Harry Potter’s Two Monuments
Like the rest of (what seems like) the country, Christie and I headed to the cinema this weekend to watch Harry Potter and the Deathly Hallows Part 1 … twice. There are a number of good reviews out there, including those appearing online at Pop Theology, Relevant Mag, Think Christian, and Christianity Today, so I won’t attempt a full one.
Instead, I’d like to talk about the monuments. One of the things that we really don’t have in our American consciousness, any more at least, are the statues, cenotaphs, elaborate mausoleums, and obelisks which civilizations from ancient times — including Egyptian, Chinese, Incan, and Roman — forward have constructed. These are architectural embodiemnts of memory, with inscriptions well-known to Ancient Near Eastern historians and translators…but not really ordinary North Americans. In fact, outside of the Washington Monument and its cohort on the National Mall (and for us Texans, the San Jacinto Monument), monuments simply aren’t on our collective radar screen.

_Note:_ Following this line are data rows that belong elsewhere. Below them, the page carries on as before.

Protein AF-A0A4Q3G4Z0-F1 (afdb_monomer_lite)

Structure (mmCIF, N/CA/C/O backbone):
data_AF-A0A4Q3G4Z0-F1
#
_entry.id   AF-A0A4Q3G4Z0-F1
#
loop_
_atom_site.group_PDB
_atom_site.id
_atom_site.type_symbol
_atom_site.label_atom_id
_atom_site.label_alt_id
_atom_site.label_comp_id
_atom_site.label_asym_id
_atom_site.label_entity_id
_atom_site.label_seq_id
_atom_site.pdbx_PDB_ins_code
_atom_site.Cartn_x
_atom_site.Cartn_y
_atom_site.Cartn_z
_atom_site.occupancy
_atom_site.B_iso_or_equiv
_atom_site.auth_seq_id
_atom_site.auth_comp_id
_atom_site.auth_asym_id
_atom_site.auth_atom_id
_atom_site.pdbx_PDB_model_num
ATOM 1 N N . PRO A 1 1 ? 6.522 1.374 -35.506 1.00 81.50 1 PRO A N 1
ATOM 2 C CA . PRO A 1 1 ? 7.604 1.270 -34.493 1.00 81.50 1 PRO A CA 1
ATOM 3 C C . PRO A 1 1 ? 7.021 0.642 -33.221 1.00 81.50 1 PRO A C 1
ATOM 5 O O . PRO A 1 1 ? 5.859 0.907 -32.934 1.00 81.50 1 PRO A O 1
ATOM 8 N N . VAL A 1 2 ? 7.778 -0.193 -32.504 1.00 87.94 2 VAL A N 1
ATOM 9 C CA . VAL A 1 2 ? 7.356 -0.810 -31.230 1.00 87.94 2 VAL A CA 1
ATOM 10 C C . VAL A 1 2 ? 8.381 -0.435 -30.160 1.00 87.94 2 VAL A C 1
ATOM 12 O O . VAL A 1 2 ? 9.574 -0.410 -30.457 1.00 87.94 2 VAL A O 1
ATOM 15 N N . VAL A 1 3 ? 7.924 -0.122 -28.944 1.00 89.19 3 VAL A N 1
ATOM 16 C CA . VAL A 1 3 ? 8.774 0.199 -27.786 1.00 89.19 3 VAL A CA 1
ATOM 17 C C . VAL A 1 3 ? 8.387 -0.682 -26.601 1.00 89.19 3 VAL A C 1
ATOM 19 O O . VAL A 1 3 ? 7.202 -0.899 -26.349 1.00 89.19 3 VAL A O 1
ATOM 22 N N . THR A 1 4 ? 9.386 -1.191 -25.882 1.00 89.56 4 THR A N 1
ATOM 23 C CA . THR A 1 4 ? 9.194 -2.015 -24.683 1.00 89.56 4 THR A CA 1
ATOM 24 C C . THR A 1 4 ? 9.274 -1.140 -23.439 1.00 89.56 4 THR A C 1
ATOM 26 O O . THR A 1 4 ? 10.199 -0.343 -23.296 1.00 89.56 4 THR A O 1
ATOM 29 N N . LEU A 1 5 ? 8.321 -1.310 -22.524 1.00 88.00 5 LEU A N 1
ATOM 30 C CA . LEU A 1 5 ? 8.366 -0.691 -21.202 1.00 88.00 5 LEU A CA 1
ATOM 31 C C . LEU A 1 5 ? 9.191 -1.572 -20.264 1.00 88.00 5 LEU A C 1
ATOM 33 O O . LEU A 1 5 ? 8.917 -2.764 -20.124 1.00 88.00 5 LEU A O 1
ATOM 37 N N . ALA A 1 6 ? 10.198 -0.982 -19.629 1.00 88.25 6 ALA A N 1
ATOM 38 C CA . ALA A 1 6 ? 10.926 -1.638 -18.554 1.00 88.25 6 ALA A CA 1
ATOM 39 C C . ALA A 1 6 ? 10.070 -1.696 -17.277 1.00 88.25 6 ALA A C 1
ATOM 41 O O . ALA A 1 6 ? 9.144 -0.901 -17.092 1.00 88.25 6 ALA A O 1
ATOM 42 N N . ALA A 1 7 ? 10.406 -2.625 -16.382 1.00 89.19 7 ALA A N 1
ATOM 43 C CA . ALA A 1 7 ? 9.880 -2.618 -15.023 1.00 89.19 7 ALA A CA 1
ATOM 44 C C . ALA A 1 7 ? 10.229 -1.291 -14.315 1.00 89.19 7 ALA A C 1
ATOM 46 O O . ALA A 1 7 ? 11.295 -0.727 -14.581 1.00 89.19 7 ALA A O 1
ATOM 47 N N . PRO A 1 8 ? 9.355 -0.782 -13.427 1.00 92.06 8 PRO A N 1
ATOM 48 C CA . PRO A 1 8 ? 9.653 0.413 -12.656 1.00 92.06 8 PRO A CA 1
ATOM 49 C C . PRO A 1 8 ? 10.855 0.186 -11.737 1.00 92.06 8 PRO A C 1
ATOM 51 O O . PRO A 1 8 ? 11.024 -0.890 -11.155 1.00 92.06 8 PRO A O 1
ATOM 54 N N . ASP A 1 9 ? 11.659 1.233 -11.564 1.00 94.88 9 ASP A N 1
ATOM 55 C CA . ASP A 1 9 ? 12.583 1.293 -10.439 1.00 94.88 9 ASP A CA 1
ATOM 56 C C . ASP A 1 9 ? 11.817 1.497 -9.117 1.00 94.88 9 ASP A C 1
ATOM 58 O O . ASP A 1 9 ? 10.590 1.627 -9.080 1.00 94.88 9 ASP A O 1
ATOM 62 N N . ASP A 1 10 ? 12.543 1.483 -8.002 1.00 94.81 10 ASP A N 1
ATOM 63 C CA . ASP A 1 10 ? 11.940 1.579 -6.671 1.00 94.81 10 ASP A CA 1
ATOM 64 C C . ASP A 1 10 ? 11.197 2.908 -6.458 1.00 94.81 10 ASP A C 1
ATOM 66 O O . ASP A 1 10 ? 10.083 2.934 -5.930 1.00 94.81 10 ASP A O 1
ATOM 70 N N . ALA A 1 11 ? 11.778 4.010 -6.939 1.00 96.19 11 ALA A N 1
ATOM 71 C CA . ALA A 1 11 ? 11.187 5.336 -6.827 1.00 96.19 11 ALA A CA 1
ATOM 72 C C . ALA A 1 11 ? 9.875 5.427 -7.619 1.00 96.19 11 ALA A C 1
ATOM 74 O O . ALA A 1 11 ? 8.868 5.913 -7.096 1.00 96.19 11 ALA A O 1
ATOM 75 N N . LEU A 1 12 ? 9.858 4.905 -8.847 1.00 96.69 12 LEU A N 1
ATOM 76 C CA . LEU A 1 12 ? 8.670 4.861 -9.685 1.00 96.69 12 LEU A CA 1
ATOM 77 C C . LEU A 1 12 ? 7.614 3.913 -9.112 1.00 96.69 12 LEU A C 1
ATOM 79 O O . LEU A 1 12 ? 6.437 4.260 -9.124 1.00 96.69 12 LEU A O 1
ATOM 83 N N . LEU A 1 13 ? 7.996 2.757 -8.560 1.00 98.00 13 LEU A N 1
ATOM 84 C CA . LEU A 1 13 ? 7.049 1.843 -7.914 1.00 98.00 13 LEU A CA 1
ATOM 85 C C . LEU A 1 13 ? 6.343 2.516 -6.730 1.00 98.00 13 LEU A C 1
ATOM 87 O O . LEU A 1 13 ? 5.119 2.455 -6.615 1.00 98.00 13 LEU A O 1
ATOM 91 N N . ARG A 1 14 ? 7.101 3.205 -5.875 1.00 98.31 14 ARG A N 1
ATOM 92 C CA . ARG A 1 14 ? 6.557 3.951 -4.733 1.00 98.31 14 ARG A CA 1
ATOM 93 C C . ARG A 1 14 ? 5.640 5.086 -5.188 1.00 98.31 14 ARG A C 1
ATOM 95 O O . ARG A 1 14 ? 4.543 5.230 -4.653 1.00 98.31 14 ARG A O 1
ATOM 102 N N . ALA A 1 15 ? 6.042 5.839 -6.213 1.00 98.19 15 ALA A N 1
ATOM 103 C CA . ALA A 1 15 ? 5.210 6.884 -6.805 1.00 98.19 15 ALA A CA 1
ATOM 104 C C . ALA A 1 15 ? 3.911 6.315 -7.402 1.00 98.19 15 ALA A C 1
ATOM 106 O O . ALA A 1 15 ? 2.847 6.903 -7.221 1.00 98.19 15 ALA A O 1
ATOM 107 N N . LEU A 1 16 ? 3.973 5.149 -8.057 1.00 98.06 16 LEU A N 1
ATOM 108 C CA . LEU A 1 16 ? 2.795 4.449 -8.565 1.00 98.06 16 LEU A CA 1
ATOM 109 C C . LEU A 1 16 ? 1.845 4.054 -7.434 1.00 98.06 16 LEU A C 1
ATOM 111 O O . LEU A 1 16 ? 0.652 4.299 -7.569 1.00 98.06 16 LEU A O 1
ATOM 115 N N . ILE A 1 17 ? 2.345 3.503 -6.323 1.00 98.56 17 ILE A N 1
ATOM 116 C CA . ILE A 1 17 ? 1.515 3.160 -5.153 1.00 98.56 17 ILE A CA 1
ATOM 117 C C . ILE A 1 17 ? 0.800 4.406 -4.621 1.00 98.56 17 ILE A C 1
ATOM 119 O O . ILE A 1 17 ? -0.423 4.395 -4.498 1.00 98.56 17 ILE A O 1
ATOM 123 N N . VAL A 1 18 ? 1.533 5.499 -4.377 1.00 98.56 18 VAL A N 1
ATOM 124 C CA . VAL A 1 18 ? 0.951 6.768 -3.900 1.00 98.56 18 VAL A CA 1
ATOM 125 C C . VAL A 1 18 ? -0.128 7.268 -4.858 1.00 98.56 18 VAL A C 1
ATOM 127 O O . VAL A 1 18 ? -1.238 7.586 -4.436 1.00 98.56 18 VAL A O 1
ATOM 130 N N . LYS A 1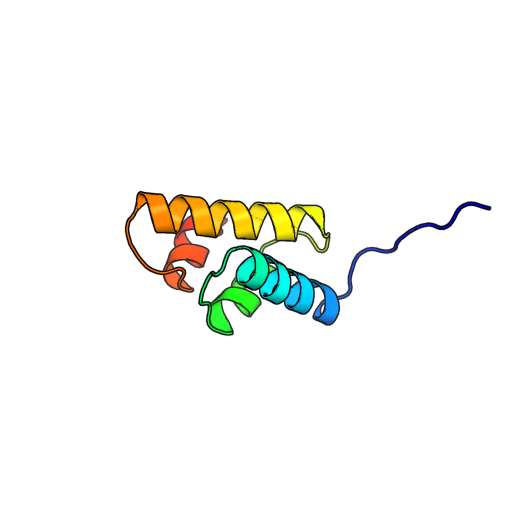 19 ? 0.177 7.293 -6.157 1.00 98.31 19 LYS A N 1
ATOM 131 C CA . LYS A 1 19 ? -0.743 7.738 -7.205 1.00 98.31 19 LYS A CA 1
ATOM 132 C C . LYS A 1 19 ? -2.006 6.872 -7.242 1.00 98.31 19 LYS A C 1
ATOM 134 O O . LYS A 1 19 ? -3.107 7.403 -7.293 1.00 98.31 19 LYS A O 1
ATOM 139 N N . LEU A 1 20 ? -1.867 5.548 -7.209 1.00 98.62 20 LEU A N 1
ATOM 140 C CA . LEU A 1 20 ? -2.993 4.611 -7.264 1.00 98.62 20 LEU A CA 1
ATOM 141 C C . LEU A 1 20 ? -3.883 4.708 -6.017 1.00 98.62 20 LEU A C 1
ATOM 143 O O . LEU A 1 20 ? -5.102 4.608 -6.134 1.00 98.62 20 LEU A O 1
ATOM 147 N N . CYS A 1 21 ? -3.295 4.933 -4.839 1.00 98.44 21 CYS A N 1
ATOM 148 C CA . CYS A 1 21 ? -4.047 5.214 -3.618 1.00 98.44 21 CYS A CA 1
ATOM 149 C C . CYS A 1 21 ? -4.798 6.543 -3.720 1.00 98.44 21 CYS A C 1
ATOM 151 O O . CYS A 1 21 ? -5.983 6.598 -3.399 1.00 98.44 21 CYS A O 1
ATOM 153 N N . PHE A 1 22 ? -4.141 7.590 -4.224 1.00 98.25 22 PHE A N 1
ATOM 154 C CA . PHE A 1 22 ? -4.767 8.891 -4.438 1.00 98.25 22 PHE A CA 1
ATOM 155 C C . PHE A 1 22 ? -5.952 8.818 -5.412 1.00 98.25 22 PHE A C 1
ATOM 157 O O . PHE A 1 22 ? -7.009 9.370 -5.119 1.00 98.25 22 PHE A O 1
ATOM 164 N N . ASP A 1 23 ? -5.821 8.079 -6.520 1.00 98.44 23 ASP A N 1
ATOM 165 C CA . ASP A 1 23 ? -6.911 7.857 -7.485 1.00 98.44 23 ASP A CA 1
ATOM 166 C C . ASP A 1 23 ? -8.138 7.181 -6.844 1.00 98.44 23 ASP A C 1
ATOM 168 O O . ASP A 1 23 ? -9.267 7.400 -7.279 1.00 98.44 23 ASP A O 1
ATOM 172 N N . ARG A 1 24 ? -7.920 6.375 -5.797 1.00 97.44 24 ARG A N 1
ATOM 173 C CA . ARG A 1 24 ? -8.962 5.732 -4.978 1.00 97.44 24 ARG A CA 1
ATOM 174 C C . ARG A 1 24 ? -9.351 6.543 -3.738 1.00 97.44 24 ARG A C 1
ATOM 176 O O . ARG A 1 24 ? -10.086 6.055 -2.892 1.00 97.44 24 ARG A O 1
ATOM 183 N N . GLN A 1 25 ? -8.856 7.775 -3.612 1.00 96.50 25 GLN A N 1
ATOM 184 C CA . GLN A 1 25 ? -9.074 8.658 -2.460 1.00 96.50 25 GLN A CA 1
ATOM 185 C C . GLN A 1 25 ? -8.604 8.072 -1.113 1.00 96.50 25 GLN A C 1
ATOM 187 O O . GLN A 1 25 ? -9.012 8.536 -0.047 1.00 96.50 25 GLN A O 1
ATOM 192 N N . LEU A 1 26 ? -7.697 7.095 -1.140 1.00 97.19 26 LEU A N 1
ATOM 193 C CA . LEU A 1 26 ? -7.123 6.497 0.057 1.00 97.19 26 LEU A CA 1
ATOM 194 C C . LEU A 1 26 ? -6.111 7.439 0.708 1.00 97.19 26 LEU A C 1
ATOM 196 O O . LEU A 1 26 ? -5.126 7.845 0.090 1.00 97.19 26 LEU A O 1
ATOM 200 N N . GLN A 1 27 ? -6.326 7.741 1.986 1.00 94.62 27 GLN A N 1
ATOM 201 C CA . GLN A 1 27 ? -5.338 8.421 2.820 1.00 94.62 27 GLN A CA 1
ATOM 202 C C . GLN A 1 27 ? -4.364 7.381 3.373 1.00 94.62 27 GLN A C 1
ATOM 204 O O . GLN A 1 27 ? -4.763 6.520 4.156 1.00 94.62 27 GLN A O 1
ATOM 209 N N . ILE A 1 28 ? -3.099 7.454 2.960 1.00 96.00 28 ILE A N 1
ATOM 210 C CA . ILE A 1 28 ? -2.043 6.547 3.414 1.00 96.00 28 ILE A CA 1
ATOM 211 C C . ILE A 1 28 ? -0.825 7.330 3.884 1.00 96.00 28 ILE A C 1
ATOM 213 O O . ILE A 1 28 ? -0.498 8.385 3.341 1.00 96.00 28 ILE A O 1
ATOM 217 N N . ASP A 1 29 ? -0.137 6.793 4.883 1.00 97.44 29 ASP A N 1
ATOM 218 C CA . ASP A 1 29 ? 1.148 7.311 5.322 1.00 97.44 29 ASP A CA 1
ATOM 219 C C . ASP A 1 29 ? 2.312 6.598 4.616 1.00 97.44 29 ASP A C 1
ATOM 221 O O . ASP A 1 29 ? 2.182 5.504 4.056 1.00 97.44 29 ASP A O 1
ATOM 225 N N . GLU A 1 30 ? 3.487 7.218 4.678 1.00 97.75 30 GLU A N 1
ATOM 226 C CA . GLU A 1 30 ? 4.713 6.718 4.053 1.00 97.75 30 GLU A CA 1
ATOM 227 C C . GLU A 1 30 ? 5.063 5.280 4.483 1.00 97.75 30 GLU A C 1
ATOM 229 O O . GLU A 1 30 ? 5.607 4.498 3.701 1.00 97.75 30 GLU A O 1
ATOM 234 N N . SER A 1 31 ? 4.706 4.866 5.701 1.00 98.19 31 SER A N 1
ATOM 235 C CA . SER A 1 31 ? 5.040 3.524 6.174 1.00 98.19 31 SER A CA 1
ATOM 236 C C . SER A 1 31 ? 4.237 2.420 5.467 1.00 98.19 31 SER A C 1
ATOM 238 O O . SER A 1 31 ? 4.755 1.309 5.308 1.00 98.19 31 SER A O 1
ATOM 240 N N . VAL A 1 32 ? 3.028 2.718 4.968 1.00 98.50 32 VAL A N 1
ATOM 241 C CA . VAL A 1 32 ? 2.240 1.818 4.102 1.00 98.50 32 VAL A CA 1
ATOM 242 C C . VAL A 1 32 ? 2.909 1.668 2.743 1.00 98.50 32 VAL A C 1
ATOM 244 O O . VAL A 1 32 ? 3.073 0.543 2.267 1.00 98.50 32 VAL A O 1
ATOM 247 N N . VAL A 1 33 ? 3.328 2.786 2.138 1.00 98.38 33 VAL A N 1
ATOM 248 C CA . VAL A 1 33 ? 3.993 2.807 0.824 1.00 98.38 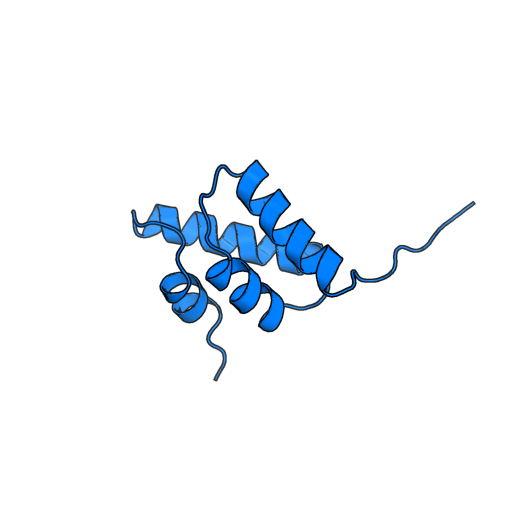33 VAL A CA 1
ATOM 249 C C . VAL A 1 33 ? 5.276 1.988 0.880 1.00 98.38 33 VAL A C 1
ATOM 251 O O . VAL A 1 33 ? 5.447 1.048 0.106 1.00 98.38 33 VAL A O 1
ATOM 254 N N . SER A 1 34 ? 6.146 2.304 1.843 1.00 98.00 34 SER A N 1
ATOM 255 C CA . SER A 1 34 ? 7.419 1.617 2.051 1.00 98.00 34 SER A CA 1
ATOM 256 C C . SER A 1 34 ? 7.243 0.120 2.285 1.00 98.00 34 SER A C 1
ATOM 258 O O . SER A 1 34 ? 7.943 -0.690 1.675 1.00 98.00 34 SER A O 1
ATOM 260 N N . TYR A 1 35 ? 6.297 -0.269 3.144 1.00 98.25 35 TYR A N 1
ATOM 261 C CA . TYR A 1 35 ? 6.064 -1.681 3.422 1.00 98.25 35 TYR A CA 1
ATOM 262 C C . TYR A 1 35 ? 5.534 -2.418 2.190 1.00 98.25 35 TYR A C 1
ATOM 264 O O . TYR A 1 35 ? 6.089 -3.450 1.819 1.00 98.25 35 TYR A O 1
ATOM 272 N N . THR A 1 36 ? 4.520 -1.870 1.523 1.00 97.94 36 THR A N 1
ATOM 273 C CA . THR A 1 36 ? 3.902 -2.499 0.349 1.00 97.94 36 THR A CA 1
ATOM 274 C C . THR A 1 36 ? 4.913 -2.650 -0.786 1.00 97.94 36 THR A C 1
ATOM 276 O O . THR A 1 36 ? 5.075 -3.750 -1.304 1.00 97.94 36 THR A O 1
ATOM 279 N N . ALA A 1 37 ? 5.681 -1.599 -1.100 1.00 97.62 37 ALA A N 1
ATOM 280 C CA . ALA A 1 37 ? 6.725 -1.640 -2.129 1.00 97.62 37 ALA A CA 1
ATOM 281 C C . ALA A 1 37 ? 7.782 -2.728 -1.864 1.00 97.62 37 ALA A C 1
ATOM 283 O O . ALA A 1 37 ? 8.277 -3.346 -2.800 1.00 97.62 37 ALA A O 1
ATOM 284 N N . SER A 1 38 ? 8.099 -3.001 -0.592 1.00 96.94 38 SER A N 1
ATOM 285 C CA . SER A 1 38 ? 9.054 -4.051 -0.209 1.00 96.94 38 SER A CA 1
ATOM 286 C C . SER A 1 38 ? 8.508 -5.484 -0.309 1.00 96.94 38 SER A C 1
ATOM 288 O O . SER A 1 38 ? 9.274 -6.434 -0.153 1.00 96.94 38 SER A O 1
ATOM 290 N N . ARG A 1 39 ? 7.195 -5.653 -0.515 1.00 97.44 39 ARG A N 1
ATOM 291 C CA . ARG A 1 39 ? 6.497 -6.950 -0.454 1.00 97.44 39 ARG A CA 1
ATOM 292 C C . ARG A 1 39 ? 5.936 -7.424 -1.785 1.00 97.44 39 ARG A C 1
ATOM 294 O O . ARG A 1 39 ? 5.615 -8.600 -1.908 1.00 97.44 39 ARG A O 1
ATOM 301 N N . ILE A 1 40 ? 5.818 -6.528 -2.755 1.00 97.00 40 ILE A N 1
ATOM 302 C CA . ILE A 1 40 ? 5.242 -6.823 -4.064 1.00 97.00 40 ILE A CA 1
ATOM 303 C C . ILE A 1 40 ? 6.329 -6.925 -5.131 1.00 97.00 40 ILE A C 1
ATOM 305 O O . ILE A 1 40 ? 7.444 -6.425 -4.969 1.00 97.00 40 ILE A O 1
ATOM 309 N N . GLU A 1 41 ? 5.995 -7.546 -6.257 1.00 95.88 41 GLU A N 1
ATOM 310 C CA . GLU A 1 41 ? 6.861 -7.512 -7.431 1.00 95.88 41 GLU A CA 1
ATOM 311 C C . GLU A 1 41 ? 7.024 -6.079 -7.956 1.00 95.88 41 GLU A C 1
ATOM 313 O O . GLU A 1 41 ? 6.102 -5.261 -7.898 1.00 95.88 41 GLU A O 1
ATOM 318 N N . ARG A 1 42 ? 8.194 -5.777 -8.531 1.00 96.31 42 ARG A N 1
ATOM 319 C CA . ARG A 1 42 ? 8.469 -4.479 -9.164 1.00 96.31 42 ARG A CA 1
ATOM 320 C C . ARG A 1 42 ? 7.767 -4.375 -10.519 1.00 96.31 42 ARG A C 1
ATOM 322 O O . ARG A 1 42 ? 8.405 -4.407 -11.565 1.00 96.31 42 ARG A O 1
ATOM 329 N N . SER A 1 43 ? 6.441 -4.274 -10.504 1.00 96.50 43 SER A N 1
ATOM 330 C CA . SER A 1 43 ? 5.603 -4.132 -11.695 1.00 96.50 43 SER A CA 1
ATOM 331 C C . SER A 1 43 ? 4.396 -3.228 -11.428 1.00 96.50 43 SER A C 1
ATOM 333 O O . SER A 1 43 ? 3.911 -3.109 -10.302 1.00 96.50 43 SER A O 1
ATOM 335 N N . TYR A 1 44 ? 3.885 -2.586 -12.483 1.00 9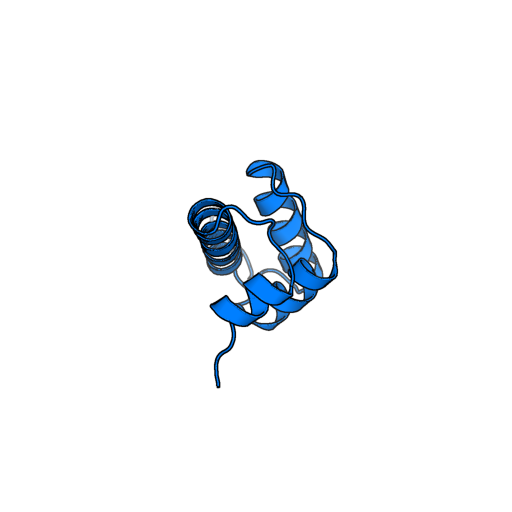5.69 44 TYR A N 1
ATOM 336 C CA . TYR A 1 44 ? 2.667 -1.773 -12.387 1.00 95.69 44 TYR A CA 1
ATOM 337 C C . TYR A 1 44 ? 1.456 -2.612 -11.949 1.00 95.69 44 TYR A C 1
ATOM 339 O O . TYR A 1 44 ? 0.663 -2.171 -11.117 1.00 95.69 44 TYR A O 1
ATOM 347 N N . THR A 1 45 ? 1.325 -3.826 -12.492 1.00 97.19 45 THR A N 1
ATOM 348 C CA . THR A 1 45 ? 0.217 -4.736 -12.183 1.00 97.19 45 THR A CA 1
ATOM 349 C C . THR A 1 45 ? 0.191 -5.092 -10.699 1.00 97.19 45 THR A C 1
ATOM 351 O O . THR A 1 45 ? -0.850 -4.917 -10.069 1.00 97.19 45 THR A O 1
ATOM 354 N N . ALA A 1 46 ? 1.337 -5.469 -10.121 1.00 97.75 46 ALA A N 1
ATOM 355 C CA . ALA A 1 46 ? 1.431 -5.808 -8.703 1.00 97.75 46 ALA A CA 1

England, on the other hand, is simply littered with them. The British Isles’ most famous standing stones, Stonehenge, were astronomically significant, but also spiritually so. Standing crosses were used beginning in the early middle ages to mark pilgrimage sites, crossroads, historical significance, military victories, and spiritually potent “thin places.” A still-remembered series of crosses mark the route that the body of Queen Eleanor, wife to Edward I, took as it made its way back from Lincoln to London in 1290: the well-known Charing Cross area in London takes the “cross” part of its name due to the Eleanor cross. Imperial England erected many memorials, such as the Nelson Column in Trafalgar Square, or the Glenfinnan monument near Fort William, Scotland.
So what’s this got to do with Harry Potter? I would submit there are 2 significant monuments in Deathly Hallows Pt 1 that tell us a lot about the movie’s theme and trajectory. First seen is the gigantic obelisk-with-base erected in the forecourt of the underground Ministry of Magic after Voldemort topples the Ministry and installs Death Eaters as the new regime. In Rowling’s novel, it is described as a a throne, but the execution in the movie is much simpler and extremely visceral. It preserves the crucial details: the “Magic is Might” inscription, the wizards atop…and, most tellingly, with Muggles in the base, writhing in agony from being crushed. Magic is might, indeed…and might is right. Lord Acton’s now-cliched “Power tends to corrupt, and absolute power corrupts absolutely,” is cunningly depicted, and even makes the audience emotionally complicit insofar as we’ve entered the wizard world.
The second monument is much less remarkable; ordinary even. I spent my fair share of time during my British year in cemeteries: cutting through the churchyard to go to the market, presiding at graveside committals, maintaining the “fabric” of the ecumenical parish I was responsible for. I saw hundreds, if not thousands, of headstones and markers in these as well as those inside cathedrals, parish churches, and monasteries. A name, some dates, perhaps a carved symbol, and a pithy summary of a life. Perhaps a scripture citation.
Lily & James Potter’s, discovered by Harry on Christmas Eve in the Godric’s Hollow churchyard, is only different because it is still readable, being so new. Though attention is not drawn to it so much as in the novel, the inscription is still there, on the base: “The last enemy that shall be destroyed is death.” Rowling writes of this (uncited) quotation from 1 Corinthians 15:26:
A horrible thought came to him, and with it a kind of panic. “Isn’t that a Death Eater idea? Why is that there?”
“It doesn’t mean defeating death in the way the Death Eaters mean it, Harry,” said Hermione, her voice gentle. “It means . . . you know . . . living beyond death. Living after death.” (p 328)
As the boys’ choir sings a carol, the snow falls and Hermione places a wreath of white roses there. The simple, quiet moment spent by two friends in grief, remembrance, and love is utterly different from the black-bricked, gold-inlaid superiority in front of the Ministry.
All of the schoolboy fights of the past 6 installments between Potter and Malfoy, the conflict between Gryffindor and Slytherin, reach their logical maturity here. “Magic Is Might” against a bittersweet faith that “love in death shall never die.” If the Harry Potter series, in book and film, is about more than just 1 central person — as even Ron suggests in this outing — then it is about two different kinds of power. Can a humble gravestone remembering sacrificial, kenotic love stand in a world marked by monolithic and unbridled force? Can there be living after death, something wholly different from either a vicious Death Eater immortality or the frail and pale existence promised by a tricky Death and his Resurrection Stone?
For all of us who live between parts 1 & 2, we can only hope.

Well written. Thought provoking. Thank you.